Chris Phillips, WSIB’s director, institutional relations and public affairs, said the system has had a “couple of recent discussions about the role and value of consultants.” He said that WSIB’s staff has had such discussions “periodically” when contracts for consulting services are being considered for renewal.
“It’s always a fair consideration,” Phillips said. “At present, we are not changing anything that will affect or change the way in which our team engages with consultants. Their services remain part of our due diligence and research processes.”

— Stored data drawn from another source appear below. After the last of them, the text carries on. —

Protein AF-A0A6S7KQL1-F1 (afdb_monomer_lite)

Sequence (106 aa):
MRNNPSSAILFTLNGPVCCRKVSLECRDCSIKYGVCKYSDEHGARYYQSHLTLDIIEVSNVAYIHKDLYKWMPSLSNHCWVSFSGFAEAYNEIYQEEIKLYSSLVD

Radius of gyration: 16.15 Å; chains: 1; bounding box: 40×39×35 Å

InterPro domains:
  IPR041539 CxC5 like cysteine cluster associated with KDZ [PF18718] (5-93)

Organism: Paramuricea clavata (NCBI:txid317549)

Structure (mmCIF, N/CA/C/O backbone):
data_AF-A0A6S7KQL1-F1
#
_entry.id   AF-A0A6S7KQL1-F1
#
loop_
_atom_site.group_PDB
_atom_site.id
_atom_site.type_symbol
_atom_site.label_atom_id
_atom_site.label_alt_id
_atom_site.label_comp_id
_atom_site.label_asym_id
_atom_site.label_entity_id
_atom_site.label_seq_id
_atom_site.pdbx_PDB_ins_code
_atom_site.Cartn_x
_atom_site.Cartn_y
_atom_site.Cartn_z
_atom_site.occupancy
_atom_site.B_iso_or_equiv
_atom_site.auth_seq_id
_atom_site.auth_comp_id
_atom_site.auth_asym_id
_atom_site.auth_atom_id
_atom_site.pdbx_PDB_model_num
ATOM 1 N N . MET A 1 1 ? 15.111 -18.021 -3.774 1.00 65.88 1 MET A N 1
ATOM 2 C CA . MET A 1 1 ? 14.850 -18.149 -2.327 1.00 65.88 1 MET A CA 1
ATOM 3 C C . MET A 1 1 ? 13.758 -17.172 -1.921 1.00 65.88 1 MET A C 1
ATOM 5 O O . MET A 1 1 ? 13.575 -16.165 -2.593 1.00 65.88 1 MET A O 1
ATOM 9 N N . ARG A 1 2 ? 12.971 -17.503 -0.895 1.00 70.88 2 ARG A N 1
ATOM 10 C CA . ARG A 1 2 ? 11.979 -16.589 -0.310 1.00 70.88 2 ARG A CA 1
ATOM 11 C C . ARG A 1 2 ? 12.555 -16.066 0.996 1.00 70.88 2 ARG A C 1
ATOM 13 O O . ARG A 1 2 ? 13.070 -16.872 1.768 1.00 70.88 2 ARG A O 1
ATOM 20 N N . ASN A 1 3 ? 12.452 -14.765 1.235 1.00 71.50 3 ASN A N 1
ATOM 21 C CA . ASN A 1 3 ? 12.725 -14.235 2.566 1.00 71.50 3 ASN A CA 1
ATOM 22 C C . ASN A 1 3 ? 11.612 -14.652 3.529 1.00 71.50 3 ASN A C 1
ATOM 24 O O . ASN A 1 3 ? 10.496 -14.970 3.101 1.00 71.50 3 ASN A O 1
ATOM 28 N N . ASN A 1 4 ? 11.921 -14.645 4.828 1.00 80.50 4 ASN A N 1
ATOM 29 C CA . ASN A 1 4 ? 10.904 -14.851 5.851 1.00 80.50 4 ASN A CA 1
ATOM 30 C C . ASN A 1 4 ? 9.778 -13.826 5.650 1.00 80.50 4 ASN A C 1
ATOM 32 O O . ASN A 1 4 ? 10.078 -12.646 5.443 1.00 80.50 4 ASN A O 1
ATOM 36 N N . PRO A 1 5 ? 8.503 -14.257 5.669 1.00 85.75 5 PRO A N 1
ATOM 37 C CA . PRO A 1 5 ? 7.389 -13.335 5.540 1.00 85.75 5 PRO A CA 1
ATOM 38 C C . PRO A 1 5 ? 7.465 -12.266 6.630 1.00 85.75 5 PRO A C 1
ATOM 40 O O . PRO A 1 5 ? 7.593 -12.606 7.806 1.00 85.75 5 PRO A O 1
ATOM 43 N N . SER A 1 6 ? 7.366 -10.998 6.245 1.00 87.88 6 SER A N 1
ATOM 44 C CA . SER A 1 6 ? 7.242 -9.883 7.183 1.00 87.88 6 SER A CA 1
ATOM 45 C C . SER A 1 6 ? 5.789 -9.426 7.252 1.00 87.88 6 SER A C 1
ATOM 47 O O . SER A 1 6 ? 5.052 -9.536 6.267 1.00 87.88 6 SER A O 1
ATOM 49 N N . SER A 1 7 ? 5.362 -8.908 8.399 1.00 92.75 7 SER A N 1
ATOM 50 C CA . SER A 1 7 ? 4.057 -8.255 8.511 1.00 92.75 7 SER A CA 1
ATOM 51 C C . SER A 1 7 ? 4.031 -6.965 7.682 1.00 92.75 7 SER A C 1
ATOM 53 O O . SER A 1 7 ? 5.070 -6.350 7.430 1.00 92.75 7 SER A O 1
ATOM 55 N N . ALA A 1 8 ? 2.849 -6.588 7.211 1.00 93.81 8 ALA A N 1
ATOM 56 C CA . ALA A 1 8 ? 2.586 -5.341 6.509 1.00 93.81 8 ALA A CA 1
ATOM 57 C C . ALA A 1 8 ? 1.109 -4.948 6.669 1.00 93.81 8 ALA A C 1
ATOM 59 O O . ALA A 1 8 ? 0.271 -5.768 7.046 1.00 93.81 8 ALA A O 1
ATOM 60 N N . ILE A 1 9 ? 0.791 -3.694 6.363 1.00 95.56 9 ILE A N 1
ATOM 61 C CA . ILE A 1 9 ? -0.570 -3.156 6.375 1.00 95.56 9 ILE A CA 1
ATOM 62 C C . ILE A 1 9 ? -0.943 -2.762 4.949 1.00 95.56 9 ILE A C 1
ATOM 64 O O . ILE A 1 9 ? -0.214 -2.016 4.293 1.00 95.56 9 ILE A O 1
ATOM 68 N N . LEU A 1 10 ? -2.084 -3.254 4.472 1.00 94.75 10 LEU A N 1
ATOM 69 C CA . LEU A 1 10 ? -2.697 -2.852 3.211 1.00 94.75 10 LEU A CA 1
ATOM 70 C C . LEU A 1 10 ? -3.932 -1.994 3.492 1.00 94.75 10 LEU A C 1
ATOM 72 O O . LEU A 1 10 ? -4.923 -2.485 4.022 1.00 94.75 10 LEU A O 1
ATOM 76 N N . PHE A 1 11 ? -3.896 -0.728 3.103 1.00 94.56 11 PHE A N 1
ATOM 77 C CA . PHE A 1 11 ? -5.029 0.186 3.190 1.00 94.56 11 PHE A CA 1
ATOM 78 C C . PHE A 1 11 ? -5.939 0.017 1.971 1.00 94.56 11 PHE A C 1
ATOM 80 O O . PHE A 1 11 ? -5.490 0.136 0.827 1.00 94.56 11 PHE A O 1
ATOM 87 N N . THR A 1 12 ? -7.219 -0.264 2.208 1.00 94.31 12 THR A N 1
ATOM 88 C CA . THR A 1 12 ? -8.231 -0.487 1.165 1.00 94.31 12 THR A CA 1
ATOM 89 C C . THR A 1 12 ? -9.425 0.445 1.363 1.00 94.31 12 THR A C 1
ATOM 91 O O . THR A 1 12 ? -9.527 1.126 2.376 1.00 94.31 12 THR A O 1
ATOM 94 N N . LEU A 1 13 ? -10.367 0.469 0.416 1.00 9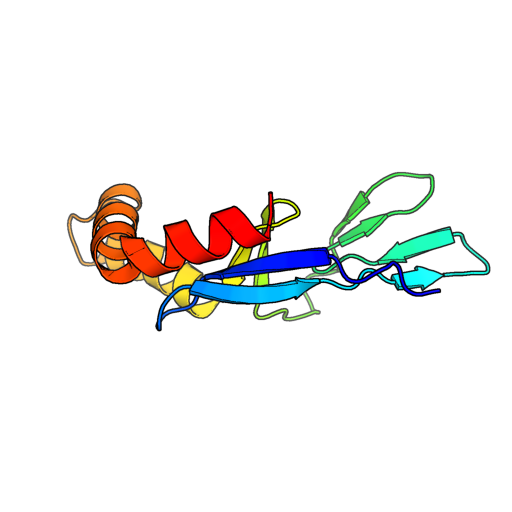0.94 13 LEU A N 1
ATOM 95 C CA . LEU A 1 13 ? -11.613 1.232 0.586 1.00 90.94 13 LEU A CA 1
ATOM 96 C C . LEU A 1 13 ? -12.453 0.763 1.786 1.00 90.94 13 LEU A C 1
ATOM 98 O O . LEU A 1 13 ? -13.193 1.557 2.356 1.00 90.94 13 LEU A O 1
ATOM 102 N N . ASN A 1 14 ? -12.307 -0.503 2.182 1.00 92.56 14 ASN A N 1
ATOM 103 C CA . ASN A 1 14 ? -13.063 -1.119 3.273 1.00 92.56 14 ASN A CA 1
ATOM 104 C C . ASN A 1 14 ? -12.281 -1.131 4.596 1.00 92.56 14 ASN A C 1
ATOM 106 O O . ASN A 1 14 ? -12.604 -1.912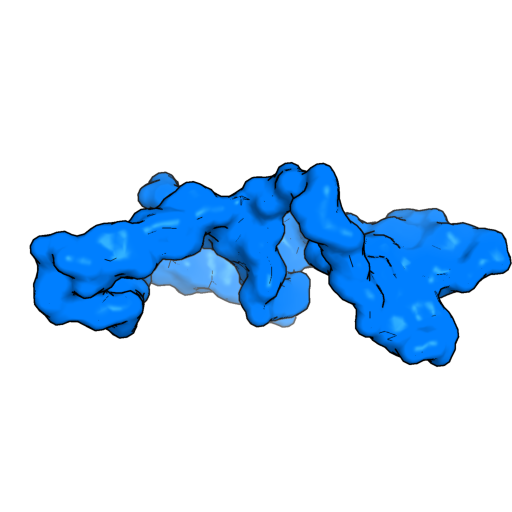 5.485 1.00 92.56 14 ASN A O 1
ATOM 110 N N . GLY A 1 15 ? -11.221 -0.325 4.699 1.00 93.00 15 GLY A N 1
ATOM 111 C CA . GLY A 1 15 ? -10.365 -0.271 5.876 1.00 93.00 15 GLY A CA 1
ATOM 112 C C . GLY A 1 15 ? -9.001 -0.935 5.679 1.00 93.00 15 GLY A C 1
ATOM 113 O O . GLY A 1 15 ? -8.692 -1.480 4.606 1.00 93.00 15 GLY A O 1
ATOM 114 N N . PRO A 1 16 ? -8.129 -0.835 6.695 1.00 94.69 16 PRO A N 1
ATOM 115 C CA . PRO A 1 16 ? -6.820 -1.464 6.683 1.00 94.69 16 PRO A CA 1
ATOM 116 C C . PRO A 1 16 ? -6.939 -2.983 6.866 1.00 94.69 16 PRO A C 1
ATOM 118 O O . PRO A 1 16 ? -7.832 -3.488 7.540 1.00 94.69 16 PRO A O 1
ATOM 121 N N . VAL A 1 17 ? -5.997 -3.718 6.286 1.00 94.69 17 VAL A N 1
ATOM 122 C CA . VAL A 1 17 ? -5.897 -5.174 6.392 1.00 94.69 17 VAL A CA 1
ATOM 123 C C . VAL A 1 17 ? -4.463 -5.534 6.755 1.00 94.69 17 VAL A C 1
ATOM 125 O O . VAL A 1 17 ? -3.524 -5.113 6.078 1.00 94.69 17 VAL A O 1
ATOM 128 N N . CYS A 1 18 ? -4.282 -6.340 7.800 1.00 93.31 18 CYS A N 1
ATOM 129 C CA . CYS A 1 18 ? -2.980 -6.924 8.108 1.00 93.31 18 CYS A CA 1
ATOM 130 C C . CYS A 1 18 ? -2.641 -8.007 7.075 1.00 93.31 18 CYS A C 1
ATOM 132 O O . CYS A 1 18 ? -3.427 -8.926 6.830 1.00 93.31 18 CYS A O 1
ATOM 134 N N . CYS A 1 19 ? -1.472 -7.902 6.453 1.00 91.44 19 CYS A N 1
ATOM 135 C CA . CYS A 1 19 ? -1.022 -8.808 5.409 1.00 91.44 19 CYS A CA 1
ATOM 136 C C . CYS A 1 19 ? 0.416 -9.281 5.647 1.00 91.44 19 CYS A C 1
ATOM 138 O O . CYS A 1 19 ? 1.150 -8.767 6.490 1.00 91.44 19 CYS A O 1
ATOM 140 N N . ARG A 1 20 ? 0.816 -10.317 4.904 1.00 90.06 20 ARG A N 1
ATOM 141 C CA . ARG A 1 20 ? 2.186 -10.837 4.915 1.00 90.06 20 ARG A CA 1
ATOM 142 C C . ARG A 1 20 ? 2.875 -10.494 3.606 1.00 90.06 20 ARG A C 1
ATOM 144 O O . ARG A 1 20 ? 2.442 -10.925 2.539 1.00 90.06 20 ARG A O 1
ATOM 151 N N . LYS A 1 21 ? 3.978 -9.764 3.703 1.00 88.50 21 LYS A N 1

LACERA’s Grabel tells Markets Group that the plan’s focus on fee savings emerged from an offsite meeting that took place about four years ago. A key element of that approach has revolved around a simple word, he said.

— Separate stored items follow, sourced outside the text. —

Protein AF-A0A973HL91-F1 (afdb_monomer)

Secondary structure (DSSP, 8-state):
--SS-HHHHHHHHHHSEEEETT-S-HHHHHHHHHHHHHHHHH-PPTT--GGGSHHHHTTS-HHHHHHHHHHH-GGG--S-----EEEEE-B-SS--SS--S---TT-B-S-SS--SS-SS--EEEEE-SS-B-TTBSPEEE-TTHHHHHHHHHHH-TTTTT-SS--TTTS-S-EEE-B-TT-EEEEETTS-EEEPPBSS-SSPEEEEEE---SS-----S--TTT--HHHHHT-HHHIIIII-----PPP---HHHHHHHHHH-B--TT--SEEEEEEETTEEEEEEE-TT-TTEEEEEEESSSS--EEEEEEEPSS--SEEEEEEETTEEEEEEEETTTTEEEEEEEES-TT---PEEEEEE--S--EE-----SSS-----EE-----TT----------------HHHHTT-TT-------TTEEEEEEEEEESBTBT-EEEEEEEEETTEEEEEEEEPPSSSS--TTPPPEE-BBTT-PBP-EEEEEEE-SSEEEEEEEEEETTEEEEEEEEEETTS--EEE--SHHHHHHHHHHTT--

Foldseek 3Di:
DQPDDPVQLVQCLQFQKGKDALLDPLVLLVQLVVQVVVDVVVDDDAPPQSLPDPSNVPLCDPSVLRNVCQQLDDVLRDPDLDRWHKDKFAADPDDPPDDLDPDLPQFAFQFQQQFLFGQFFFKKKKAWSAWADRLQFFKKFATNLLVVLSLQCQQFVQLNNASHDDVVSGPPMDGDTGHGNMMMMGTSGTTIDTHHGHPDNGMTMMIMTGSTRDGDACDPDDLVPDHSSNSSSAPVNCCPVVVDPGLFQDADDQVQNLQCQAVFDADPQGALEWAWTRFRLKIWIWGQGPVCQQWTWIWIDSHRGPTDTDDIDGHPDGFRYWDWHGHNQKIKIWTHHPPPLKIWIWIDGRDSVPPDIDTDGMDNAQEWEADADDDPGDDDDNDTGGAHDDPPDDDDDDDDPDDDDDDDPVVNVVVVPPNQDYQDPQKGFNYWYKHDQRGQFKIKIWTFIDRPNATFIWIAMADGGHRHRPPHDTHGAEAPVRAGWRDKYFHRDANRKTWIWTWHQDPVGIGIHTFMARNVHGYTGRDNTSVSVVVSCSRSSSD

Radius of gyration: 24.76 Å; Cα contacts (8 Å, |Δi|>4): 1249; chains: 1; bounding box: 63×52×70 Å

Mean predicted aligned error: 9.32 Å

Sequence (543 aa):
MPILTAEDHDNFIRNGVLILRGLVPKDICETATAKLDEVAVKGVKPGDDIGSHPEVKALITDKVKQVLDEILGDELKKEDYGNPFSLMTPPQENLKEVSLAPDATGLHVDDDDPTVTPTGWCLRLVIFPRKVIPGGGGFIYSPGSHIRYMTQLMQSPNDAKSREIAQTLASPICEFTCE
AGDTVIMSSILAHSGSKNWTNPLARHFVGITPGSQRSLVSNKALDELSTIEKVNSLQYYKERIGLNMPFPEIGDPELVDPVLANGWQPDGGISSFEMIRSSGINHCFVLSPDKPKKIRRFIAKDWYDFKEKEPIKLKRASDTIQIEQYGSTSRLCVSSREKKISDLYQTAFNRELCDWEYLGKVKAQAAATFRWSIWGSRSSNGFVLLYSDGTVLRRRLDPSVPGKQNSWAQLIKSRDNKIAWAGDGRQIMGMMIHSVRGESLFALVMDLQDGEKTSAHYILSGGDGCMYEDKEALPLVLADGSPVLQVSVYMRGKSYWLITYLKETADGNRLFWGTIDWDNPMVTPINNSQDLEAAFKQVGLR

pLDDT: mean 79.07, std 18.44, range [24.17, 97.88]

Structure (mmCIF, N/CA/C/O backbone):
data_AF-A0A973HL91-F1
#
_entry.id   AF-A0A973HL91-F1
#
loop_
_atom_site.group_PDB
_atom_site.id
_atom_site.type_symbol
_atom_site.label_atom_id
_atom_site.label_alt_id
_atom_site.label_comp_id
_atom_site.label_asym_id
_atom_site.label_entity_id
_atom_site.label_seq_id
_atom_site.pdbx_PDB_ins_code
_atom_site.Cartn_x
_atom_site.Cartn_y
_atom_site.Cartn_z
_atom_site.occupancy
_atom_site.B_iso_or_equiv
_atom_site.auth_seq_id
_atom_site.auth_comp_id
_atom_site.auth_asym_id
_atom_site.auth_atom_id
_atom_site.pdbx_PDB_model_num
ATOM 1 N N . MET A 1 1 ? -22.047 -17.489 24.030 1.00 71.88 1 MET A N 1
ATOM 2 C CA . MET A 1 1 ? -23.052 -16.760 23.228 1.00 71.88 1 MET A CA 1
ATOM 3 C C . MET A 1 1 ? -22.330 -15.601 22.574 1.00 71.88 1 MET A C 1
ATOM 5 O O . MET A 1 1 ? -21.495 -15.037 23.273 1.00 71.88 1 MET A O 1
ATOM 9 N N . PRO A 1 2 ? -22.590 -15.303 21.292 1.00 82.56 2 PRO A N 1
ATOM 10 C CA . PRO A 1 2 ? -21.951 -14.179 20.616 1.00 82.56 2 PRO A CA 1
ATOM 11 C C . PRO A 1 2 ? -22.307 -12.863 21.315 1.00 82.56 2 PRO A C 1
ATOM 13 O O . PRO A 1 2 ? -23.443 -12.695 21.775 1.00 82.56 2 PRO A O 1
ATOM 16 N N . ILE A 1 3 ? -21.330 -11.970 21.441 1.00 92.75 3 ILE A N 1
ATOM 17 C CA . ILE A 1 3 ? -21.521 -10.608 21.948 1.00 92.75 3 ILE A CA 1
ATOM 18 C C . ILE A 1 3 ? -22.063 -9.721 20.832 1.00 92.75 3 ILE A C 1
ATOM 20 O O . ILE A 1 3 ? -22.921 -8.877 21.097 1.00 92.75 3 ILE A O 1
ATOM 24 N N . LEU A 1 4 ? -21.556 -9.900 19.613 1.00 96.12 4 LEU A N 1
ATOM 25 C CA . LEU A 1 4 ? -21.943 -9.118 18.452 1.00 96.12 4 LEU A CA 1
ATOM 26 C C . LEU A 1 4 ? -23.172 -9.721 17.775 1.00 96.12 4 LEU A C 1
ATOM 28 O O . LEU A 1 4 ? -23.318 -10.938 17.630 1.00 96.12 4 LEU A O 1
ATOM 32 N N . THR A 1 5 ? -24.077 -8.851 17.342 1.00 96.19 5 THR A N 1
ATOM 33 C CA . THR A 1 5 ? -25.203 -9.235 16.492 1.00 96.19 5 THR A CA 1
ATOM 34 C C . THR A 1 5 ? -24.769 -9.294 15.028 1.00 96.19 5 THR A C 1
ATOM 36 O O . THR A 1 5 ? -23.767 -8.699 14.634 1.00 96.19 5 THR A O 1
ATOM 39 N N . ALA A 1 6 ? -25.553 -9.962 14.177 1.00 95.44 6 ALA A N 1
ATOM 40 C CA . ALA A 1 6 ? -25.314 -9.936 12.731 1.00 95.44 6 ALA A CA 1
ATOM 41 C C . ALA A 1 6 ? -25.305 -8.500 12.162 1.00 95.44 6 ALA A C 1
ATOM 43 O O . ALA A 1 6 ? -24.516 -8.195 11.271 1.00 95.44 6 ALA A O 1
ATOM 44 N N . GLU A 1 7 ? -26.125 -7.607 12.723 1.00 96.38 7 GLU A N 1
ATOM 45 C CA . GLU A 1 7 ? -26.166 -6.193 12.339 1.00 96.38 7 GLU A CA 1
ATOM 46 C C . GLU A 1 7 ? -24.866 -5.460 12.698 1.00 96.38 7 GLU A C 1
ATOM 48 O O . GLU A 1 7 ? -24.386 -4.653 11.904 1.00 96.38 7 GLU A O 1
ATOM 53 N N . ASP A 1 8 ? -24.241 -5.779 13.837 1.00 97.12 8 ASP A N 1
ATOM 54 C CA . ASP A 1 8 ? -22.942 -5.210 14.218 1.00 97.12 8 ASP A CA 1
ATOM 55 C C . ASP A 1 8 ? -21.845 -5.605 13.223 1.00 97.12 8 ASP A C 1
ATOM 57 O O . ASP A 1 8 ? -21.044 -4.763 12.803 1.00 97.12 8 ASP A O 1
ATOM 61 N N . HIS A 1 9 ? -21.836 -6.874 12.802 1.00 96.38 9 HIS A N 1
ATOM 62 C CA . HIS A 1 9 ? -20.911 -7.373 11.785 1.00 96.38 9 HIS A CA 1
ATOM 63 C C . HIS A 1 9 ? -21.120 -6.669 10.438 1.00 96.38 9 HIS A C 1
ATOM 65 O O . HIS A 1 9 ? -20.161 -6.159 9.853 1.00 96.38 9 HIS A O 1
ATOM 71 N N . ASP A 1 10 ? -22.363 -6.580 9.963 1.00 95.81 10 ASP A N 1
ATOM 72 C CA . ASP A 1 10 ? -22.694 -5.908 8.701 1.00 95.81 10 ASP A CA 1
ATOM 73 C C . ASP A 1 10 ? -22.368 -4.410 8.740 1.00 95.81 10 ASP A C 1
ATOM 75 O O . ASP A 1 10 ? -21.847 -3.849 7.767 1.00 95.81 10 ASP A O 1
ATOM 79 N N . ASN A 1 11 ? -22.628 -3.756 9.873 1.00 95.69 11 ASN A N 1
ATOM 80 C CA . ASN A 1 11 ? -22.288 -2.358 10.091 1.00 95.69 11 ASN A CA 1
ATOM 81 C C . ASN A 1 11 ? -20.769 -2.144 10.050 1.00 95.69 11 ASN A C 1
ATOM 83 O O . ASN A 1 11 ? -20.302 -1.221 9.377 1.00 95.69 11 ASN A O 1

“The journey starts with the notion that we can say no,” Grabel said. “We have to negotiate and negotiate harder. We should have one extra conversation with every single business partner. There’s no downside. There’s only upside. And I think that’s paying dividends for us.”

He is, however, quick to point out that fee savings should not be substituted for performance. The goal is still to find the best business partners.


“We don’t look to just reduce fees in isolation,” he said. “We obviously want to have the best asset allocation and then within that asset allocation, negotiate the best terms possible.”

Fees are a part of investing in private equity – something that Grabel acknowledges. And with more institutional investors increasing their allocations to the asset class, the amount being paid out in fees and carry are on the rise. LACERA, for example, had total alternative investment vehicle costs of $544 million for the fiscal year ended June 30, 2021, according to data it is mandated by state law to make public.

That’s up from $335 million in the 2020-21 fiscal year – the increase resulting from a strong market environment which led to an additional $166 million in carried interest being paid.


“If we’ve increased our allocation in private equity from 13% to 17%, well our fees are going to go up accordingly,” he said. “But within that 17%, we want to be more optimal with respect to fees and terms.”

During the 2021-22 fiscal year, LACERA allocated $2.5 billion to private equity, with it roughly divided between fund commitments, co-investments, and secondaries and emerging managers.
Despite the praise from Santos, Grabel is not becoming complacent.


“I think there’s always work to be done,” he said. “And it’s not just true of fees. It’s important for morale, motivation and perspective for the whole team to acknowledge things where we have shared successes, and those shared successes should be part of the journey. Not the end state.”